I believe that mortality is purposefully designed such that we are allowed complete freedom to believe and to act according to our most honest desires such that we are to be able to be unaffected by either a fear of punishment for bad behavior or to engage in the "business" of trying to obtain a reward for good behaviors in the next life.

I am a Christian. However, if I do know whether to believe in a God or not and my personal belief is "Maybe there is a God and maybe he doesn't exist, I simply don't know" then I am completely free to chose how I want to live. Do I want to engage in good and productive and genuinely selfless behaviours or Do I want to engage in an ethics-free life where I simply want to seek my own happiness at the expense of others? (or some position in between)

It is only in the situation where we are theologically anonymous and "in the dark" where we can see what our real personal choices are without outside influence.

If I truly do not believe a God exists then any good moral thing I choose to do is truly from my heart and my own character.
Once I believe in a God, then I cannot divorce myself from considerations as to what might please or displease this God and some of my choices may be affected by those considerations.
If I am simply agnostic (don't know whether there is or is not a God) then my choices may or may not be affected by the possibility of a God.
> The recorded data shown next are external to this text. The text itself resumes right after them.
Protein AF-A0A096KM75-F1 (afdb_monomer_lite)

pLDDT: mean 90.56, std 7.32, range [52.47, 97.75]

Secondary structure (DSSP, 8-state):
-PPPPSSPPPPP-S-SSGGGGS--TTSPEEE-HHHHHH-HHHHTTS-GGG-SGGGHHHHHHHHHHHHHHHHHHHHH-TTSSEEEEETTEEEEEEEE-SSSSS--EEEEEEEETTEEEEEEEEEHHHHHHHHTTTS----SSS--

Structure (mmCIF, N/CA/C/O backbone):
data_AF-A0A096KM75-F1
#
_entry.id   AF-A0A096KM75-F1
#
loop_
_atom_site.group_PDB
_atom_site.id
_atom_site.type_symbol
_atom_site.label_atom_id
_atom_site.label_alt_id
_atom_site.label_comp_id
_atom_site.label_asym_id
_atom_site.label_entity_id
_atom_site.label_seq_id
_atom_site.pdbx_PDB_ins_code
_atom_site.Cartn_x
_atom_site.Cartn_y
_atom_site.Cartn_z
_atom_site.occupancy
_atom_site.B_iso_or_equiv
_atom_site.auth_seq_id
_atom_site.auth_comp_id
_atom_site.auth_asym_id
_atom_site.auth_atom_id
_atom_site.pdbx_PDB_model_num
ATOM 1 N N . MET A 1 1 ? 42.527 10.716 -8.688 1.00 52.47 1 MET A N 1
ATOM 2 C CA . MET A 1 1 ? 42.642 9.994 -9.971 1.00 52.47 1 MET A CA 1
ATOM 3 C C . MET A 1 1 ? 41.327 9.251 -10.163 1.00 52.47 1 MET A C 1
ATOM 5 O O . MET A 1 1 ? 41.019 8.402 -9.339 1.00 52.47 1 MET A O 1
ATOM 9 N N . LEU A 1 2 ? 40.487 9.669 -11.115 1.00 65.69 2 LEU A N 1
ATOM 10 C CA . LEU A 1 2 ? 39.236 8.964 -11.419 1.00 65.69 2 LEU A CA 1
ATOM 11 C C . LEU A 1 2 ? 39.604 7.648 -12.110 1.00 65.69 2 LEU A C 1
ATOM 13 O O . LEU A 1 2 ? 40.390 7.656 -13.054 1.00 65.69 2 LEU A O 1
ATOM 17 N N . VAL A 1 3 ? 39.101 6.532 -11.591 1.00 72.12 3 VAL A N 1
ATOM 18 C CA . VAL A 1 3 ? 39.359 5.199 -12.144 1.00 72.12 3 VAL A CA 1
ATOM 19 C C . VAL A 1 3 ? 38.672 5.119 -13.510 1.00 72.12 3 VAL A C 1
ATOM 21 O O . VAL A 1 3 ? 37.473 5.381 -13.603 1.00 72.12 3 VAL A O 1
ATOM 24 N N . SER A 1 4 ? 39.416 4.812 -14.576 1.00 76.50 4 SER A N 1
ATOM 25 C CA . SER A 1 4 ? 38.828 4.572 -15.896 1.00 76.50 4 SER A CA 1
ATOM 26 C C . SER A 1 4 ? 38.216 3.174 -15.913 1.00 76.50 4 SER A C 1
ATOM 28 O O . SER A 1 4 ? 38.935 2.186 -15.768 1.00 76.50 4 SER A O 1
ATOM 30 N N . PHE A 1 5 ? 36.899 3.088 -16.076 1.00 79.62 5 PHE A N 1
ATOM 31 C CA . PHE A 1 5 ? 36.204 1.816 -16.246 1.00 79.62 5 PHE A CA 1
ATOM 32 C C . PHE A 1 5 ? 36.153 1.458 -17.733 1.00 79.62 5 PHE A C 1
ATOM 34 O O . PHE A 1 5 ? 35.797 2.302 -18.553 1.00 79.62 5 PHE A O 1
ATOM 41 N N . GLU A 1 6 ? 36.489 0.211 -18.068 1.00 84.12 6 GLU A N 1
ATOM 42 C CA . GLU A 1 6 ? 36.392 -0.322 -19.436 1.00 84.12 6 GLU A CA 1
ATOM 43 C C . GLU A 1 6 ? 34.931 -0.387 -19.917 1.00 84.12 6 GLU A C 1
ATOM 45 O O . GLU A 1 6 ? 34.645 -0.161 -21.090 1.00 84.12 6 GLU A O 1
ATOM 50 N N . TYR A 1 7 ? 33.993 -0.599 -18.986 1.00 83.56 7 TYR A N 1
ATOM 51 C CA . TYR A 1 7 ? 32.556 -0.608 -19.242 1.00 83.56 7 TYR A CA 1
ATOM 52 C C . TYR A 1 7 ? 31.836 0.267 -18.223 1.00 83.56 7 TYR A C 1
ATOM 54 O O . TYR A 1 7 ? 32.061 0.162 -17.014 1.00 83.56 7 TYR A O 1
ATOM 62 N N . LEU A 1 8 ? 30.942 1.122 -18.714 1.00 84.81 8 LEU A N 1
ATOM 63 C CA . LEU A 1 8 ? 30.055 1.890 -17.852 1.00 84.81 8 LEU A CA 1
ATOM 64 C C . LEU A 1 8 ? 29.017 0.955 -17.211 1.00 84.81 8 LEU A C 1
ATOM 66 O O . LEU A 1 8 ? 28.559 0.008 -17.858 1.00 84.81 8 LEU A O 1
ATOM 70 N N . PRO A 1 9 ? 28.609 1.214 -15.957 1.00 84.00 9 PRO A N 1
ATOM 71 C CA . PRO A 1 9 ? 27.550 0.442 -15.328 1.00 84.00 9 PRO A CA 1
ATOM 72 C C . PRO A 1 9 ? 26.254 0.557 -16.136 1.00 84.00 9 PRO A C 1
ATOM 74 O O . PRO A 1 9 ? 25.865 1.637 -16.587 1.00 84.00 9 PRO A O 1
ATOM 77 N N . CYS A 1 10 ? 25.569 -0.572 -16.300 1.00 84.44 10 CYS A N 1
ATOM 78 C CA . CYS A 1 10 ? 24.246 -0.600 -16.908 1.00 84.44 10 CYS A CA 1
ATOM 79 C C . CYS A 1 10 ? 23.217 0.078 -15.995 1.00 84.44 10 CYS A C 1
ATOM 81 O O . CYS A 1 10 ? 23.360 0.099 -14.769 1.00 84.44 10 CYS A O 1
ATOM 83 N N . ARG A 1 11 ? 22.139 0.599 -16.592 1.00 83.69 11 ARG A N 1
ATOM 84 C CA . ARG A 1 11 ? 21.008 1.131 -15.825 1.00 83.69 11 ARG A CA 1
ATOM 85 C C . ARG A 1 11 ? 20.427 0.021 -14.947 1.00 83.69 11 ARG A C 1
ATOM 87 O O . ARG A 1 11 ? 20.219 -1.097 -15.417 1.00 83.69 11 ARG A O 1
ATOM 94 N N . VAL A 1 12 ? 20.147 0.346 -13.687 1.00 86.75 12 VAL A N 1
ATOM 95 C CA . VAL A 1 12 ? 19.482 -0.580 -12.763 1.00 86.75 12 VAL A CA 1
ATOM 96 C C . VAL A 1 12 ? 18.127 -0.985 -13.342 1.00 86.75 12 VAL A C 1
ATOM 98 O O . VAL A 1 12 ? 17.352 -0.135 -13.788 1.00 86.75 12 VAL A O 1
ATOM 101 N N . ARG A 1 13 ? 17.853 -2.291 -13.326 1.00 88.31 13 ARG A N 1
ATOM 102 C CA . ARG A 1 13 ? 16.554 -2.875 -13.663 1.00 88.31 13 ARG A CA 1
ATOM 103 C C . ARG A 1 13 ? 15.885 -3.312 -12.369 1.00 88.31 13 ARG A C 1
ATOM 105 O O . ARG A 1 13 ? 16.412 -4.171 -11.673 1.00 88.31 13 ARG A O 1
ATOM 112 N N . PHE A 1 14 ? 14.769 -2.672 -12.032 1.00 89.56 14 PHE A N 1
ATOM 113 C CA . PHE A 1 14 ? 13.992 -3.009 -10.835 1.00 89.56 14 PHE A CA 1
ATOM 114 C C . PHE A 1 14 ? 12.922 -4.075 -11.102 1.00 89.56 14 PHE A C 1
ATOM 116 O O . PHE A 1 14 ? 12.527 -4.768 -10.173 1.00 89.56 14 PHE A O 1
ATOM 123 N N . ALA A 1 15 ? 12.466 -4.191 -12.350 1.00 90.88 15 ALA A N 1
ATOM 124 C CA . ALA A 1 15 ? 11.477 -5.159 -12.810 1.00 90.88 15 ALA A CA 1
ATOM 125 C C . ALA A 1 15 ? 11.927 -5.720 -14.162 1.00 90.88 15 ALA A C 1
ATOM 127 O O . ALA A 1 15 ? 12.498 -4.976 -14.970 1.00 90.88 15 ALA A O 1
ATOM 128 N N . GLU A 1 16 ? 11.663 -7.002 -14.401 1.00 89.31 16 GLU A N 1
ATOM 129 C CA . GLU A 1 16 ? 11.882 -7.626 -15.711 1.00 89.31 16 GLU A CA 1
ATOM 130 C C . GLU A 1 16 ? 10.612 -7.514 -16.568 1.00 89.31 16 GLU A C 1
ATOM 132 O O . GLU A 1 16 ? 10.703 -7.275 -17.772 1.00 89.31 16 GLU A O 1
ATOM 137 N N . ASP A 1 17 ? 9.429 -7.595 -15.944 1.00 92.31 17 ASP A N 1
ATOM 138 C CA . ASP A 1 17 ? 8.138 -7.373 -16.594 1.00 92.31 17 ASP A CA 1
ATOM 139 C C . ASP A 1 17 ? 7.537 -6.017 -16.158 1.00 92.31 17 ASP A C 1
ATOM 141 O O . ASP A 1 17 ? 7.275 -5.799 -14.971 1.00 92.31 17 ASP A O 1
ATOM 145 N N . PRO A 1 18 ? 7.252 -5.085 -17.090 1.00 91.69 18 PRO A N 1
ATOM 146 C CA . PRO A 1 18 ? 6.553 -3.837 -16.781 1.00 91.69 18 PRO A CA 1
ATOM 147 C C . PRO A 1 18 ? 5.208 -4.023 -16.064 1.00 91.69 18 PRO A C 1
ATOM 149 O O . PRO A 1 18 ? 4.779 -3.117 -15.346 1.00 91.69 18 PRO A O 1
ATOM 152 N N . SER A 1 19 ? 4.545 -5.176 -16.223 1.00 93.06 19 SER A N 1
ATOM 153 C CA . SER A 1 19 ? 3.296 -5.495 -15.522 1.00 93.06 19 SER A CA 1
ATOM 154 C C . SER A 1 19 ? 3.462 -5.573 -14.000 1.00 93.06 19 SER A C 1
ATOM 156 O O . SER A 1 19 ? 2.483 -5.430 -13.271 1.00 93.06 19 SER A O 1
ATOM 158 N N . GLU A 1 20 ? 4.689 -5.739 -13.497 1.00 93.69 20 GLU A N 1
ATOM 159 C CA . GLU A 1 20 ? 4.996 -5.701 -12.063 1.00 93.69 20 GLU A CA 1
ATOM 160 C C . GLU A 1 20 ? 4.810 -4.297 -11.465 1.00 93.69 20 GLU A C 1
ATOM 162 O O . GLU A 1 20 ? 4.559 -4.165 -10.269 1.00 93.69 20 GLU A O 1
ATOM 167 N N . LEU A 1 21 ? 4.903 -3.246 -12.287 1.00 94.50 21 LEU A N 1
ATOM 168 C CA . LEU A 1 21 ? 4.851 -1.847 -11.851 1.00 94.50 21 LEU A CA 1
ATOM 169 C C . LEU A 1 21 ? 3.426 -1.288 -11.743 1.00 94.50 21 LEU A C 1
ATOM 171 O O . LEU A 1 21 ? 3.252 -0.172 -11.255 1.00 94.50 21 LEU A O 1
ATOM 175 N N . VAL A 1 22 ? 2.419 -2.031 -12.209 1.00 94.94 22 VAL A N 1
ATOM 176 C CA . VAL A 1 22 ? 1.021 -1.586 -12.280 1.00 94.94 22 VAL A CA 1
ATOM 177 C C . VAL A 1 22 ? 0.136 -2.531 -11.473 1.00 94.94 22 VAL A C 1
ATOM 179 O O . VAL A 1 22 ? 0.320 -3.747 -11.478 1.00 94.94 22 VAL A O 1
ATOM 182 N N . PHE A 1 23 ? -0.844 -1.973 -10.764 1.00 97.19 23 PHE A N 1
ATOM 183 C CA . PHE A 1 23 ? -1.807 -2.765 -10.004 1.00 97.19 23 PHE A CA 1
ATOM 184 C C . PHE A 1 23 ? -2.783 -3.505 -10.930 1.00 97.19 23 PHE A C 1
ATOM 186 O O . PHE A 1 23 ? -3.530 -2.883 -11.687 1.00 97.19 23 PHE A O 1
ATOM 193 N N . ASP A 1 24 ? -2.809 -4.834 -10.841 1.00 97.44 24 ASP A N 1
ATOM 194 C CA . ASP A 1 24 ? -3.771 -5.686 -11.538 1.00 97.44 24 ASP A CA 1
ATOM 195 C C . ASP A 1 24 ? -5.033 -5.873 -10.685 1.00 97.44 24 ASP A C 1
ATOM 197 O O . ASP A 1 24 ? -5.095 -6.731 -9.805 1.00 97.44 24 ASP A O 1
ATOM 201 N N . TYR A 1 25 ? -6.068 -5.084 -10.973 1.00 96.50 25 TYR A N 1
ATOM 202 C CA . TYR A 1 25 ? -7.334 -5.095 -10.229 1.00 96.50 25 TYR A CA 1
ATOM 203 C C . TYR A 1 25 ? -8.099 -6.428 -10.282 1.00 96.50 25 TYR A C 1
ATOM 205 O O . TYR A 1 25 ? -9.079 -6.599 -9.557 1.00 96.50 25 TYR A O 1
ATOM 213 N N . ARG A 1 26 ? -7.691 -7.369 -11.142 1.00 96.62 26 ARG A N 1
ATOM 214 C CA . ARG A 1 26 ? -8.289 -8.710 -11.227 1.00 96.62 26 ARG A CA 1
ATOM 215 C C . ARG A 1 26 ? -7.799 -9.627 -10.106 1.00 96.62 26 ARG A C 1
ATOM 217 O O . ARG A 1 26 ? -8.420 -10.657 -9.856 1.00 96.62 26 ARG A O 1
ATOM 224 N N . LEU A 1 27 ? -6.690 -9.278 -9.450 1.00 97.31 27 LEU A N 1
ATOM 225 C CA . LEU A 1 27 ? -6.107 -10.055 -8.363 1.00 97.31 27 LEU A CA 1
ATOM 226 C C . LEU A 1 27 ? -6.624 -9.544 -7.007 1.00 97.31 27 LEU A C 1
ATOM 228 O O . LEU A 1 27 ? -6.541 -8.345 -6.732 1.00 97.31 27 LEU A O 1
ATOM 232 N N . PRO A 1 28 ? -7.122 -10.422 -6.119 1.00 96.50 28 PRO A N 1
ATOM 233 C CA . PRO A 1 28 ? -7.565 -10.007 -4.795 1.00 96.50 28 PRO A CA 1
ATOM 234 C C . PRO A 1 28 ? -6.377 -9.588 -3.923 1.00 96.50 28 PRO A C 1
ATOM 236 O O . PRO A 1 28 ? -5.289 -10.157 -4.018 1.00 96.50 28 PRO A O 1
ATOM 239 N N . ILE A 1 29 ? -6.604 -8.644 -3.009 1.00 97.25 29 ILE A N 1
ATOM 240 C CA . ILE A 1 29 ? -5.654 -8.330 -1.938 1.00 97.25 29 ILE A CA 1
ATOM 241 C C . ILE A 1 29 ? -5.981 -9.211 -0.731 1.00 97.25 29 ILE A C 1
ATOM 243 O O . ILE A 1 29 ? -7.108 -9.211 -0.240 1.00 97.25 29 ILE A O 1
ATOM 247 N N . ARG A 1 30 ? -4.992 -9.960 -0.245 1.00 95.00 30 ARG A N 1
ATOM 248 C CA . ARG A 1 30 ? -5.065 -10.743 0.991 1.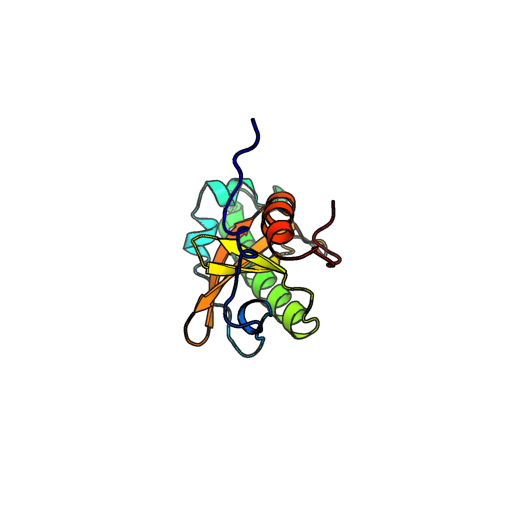00 95.00 30 ARG A CA 1
ATOM 249 C C . ARG A 1 30 ? -4.229 -10.061 2.058 1.00 95.00 30 ARG A C 1
ATOM 251 O O . ARG A 1 30 ? -3.033 -9.840 1.864 1.00 95.00 30 ARG A O 1
ATOM 258 N N . SER A 1 31 ? -4.845 -9.760 3.191 1.00 86.00 31 SER A N 1
ATOM 259 C CA . SER A 1 31 ? -4.184 -9.134 4.330 1.00 86.00 31 SER A CA 1
ATOM 260 C C . SER A 1 31 ? -4.274 -10.018 5.567 1.00 86.00 31 SER A C 1
ATOM 262 O O . SER A 1 31 ? -5.352 -10.442 5.972 1.00 86.00 31 SER A O 1
ATOM 264 N N . ASN A 1 32 ? -3.121 -10.278 6.189 1.00 85.44 32 ASN A N 1
ATOM 265 C CA . ASN A 1 32 ? -3.083 -10.739 7.571 1.00 85.44 32 ASN A CA 1
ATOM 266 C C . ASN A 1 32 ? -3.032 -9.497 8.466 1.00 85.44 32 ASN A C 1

The point is that the degree of affect on my moral actions (but not my underlying moral character per se) is, to a certain extent, affected by the degree of my belief in a morally concerned God. The early Christians had a saying “...if God paid the wages of the righteous immediately, we would soon be engaged in business, not godliness; though we would appear to be righteous, we would in fact be pursuing not piety but profit.... ” 2 Clement 20:2-4

In that case what would ultimately be sought is the "profit" of heavenly reward rather than the seeking to develop the moral character of choosing to do right whether or not a God exists.

In any case Frank, good luck coming to your own concept as to why things are the way they are.

Clear
εισετζω
 

Bird123

Well-Known Member
If God is all powerful.Why doesn't he make a way for everyone to know he is real beyond a doubt?:)
It has never ever been about believing.

Everyone already knows God whether they know they know or not. Everyone will remember when they bump into God again.

Free choice is a very big part of God's system. God will never do anything to coerce or intimidate those free choices.

There is a way to know God exists beyond a doubt. How many work at Discovering this for themselves? So many want it all served up on a plate, however Discovering and acquiring knowledge takes work. People talk, however I have found very few who actually want to find God.

That's what I see. It's very clear!!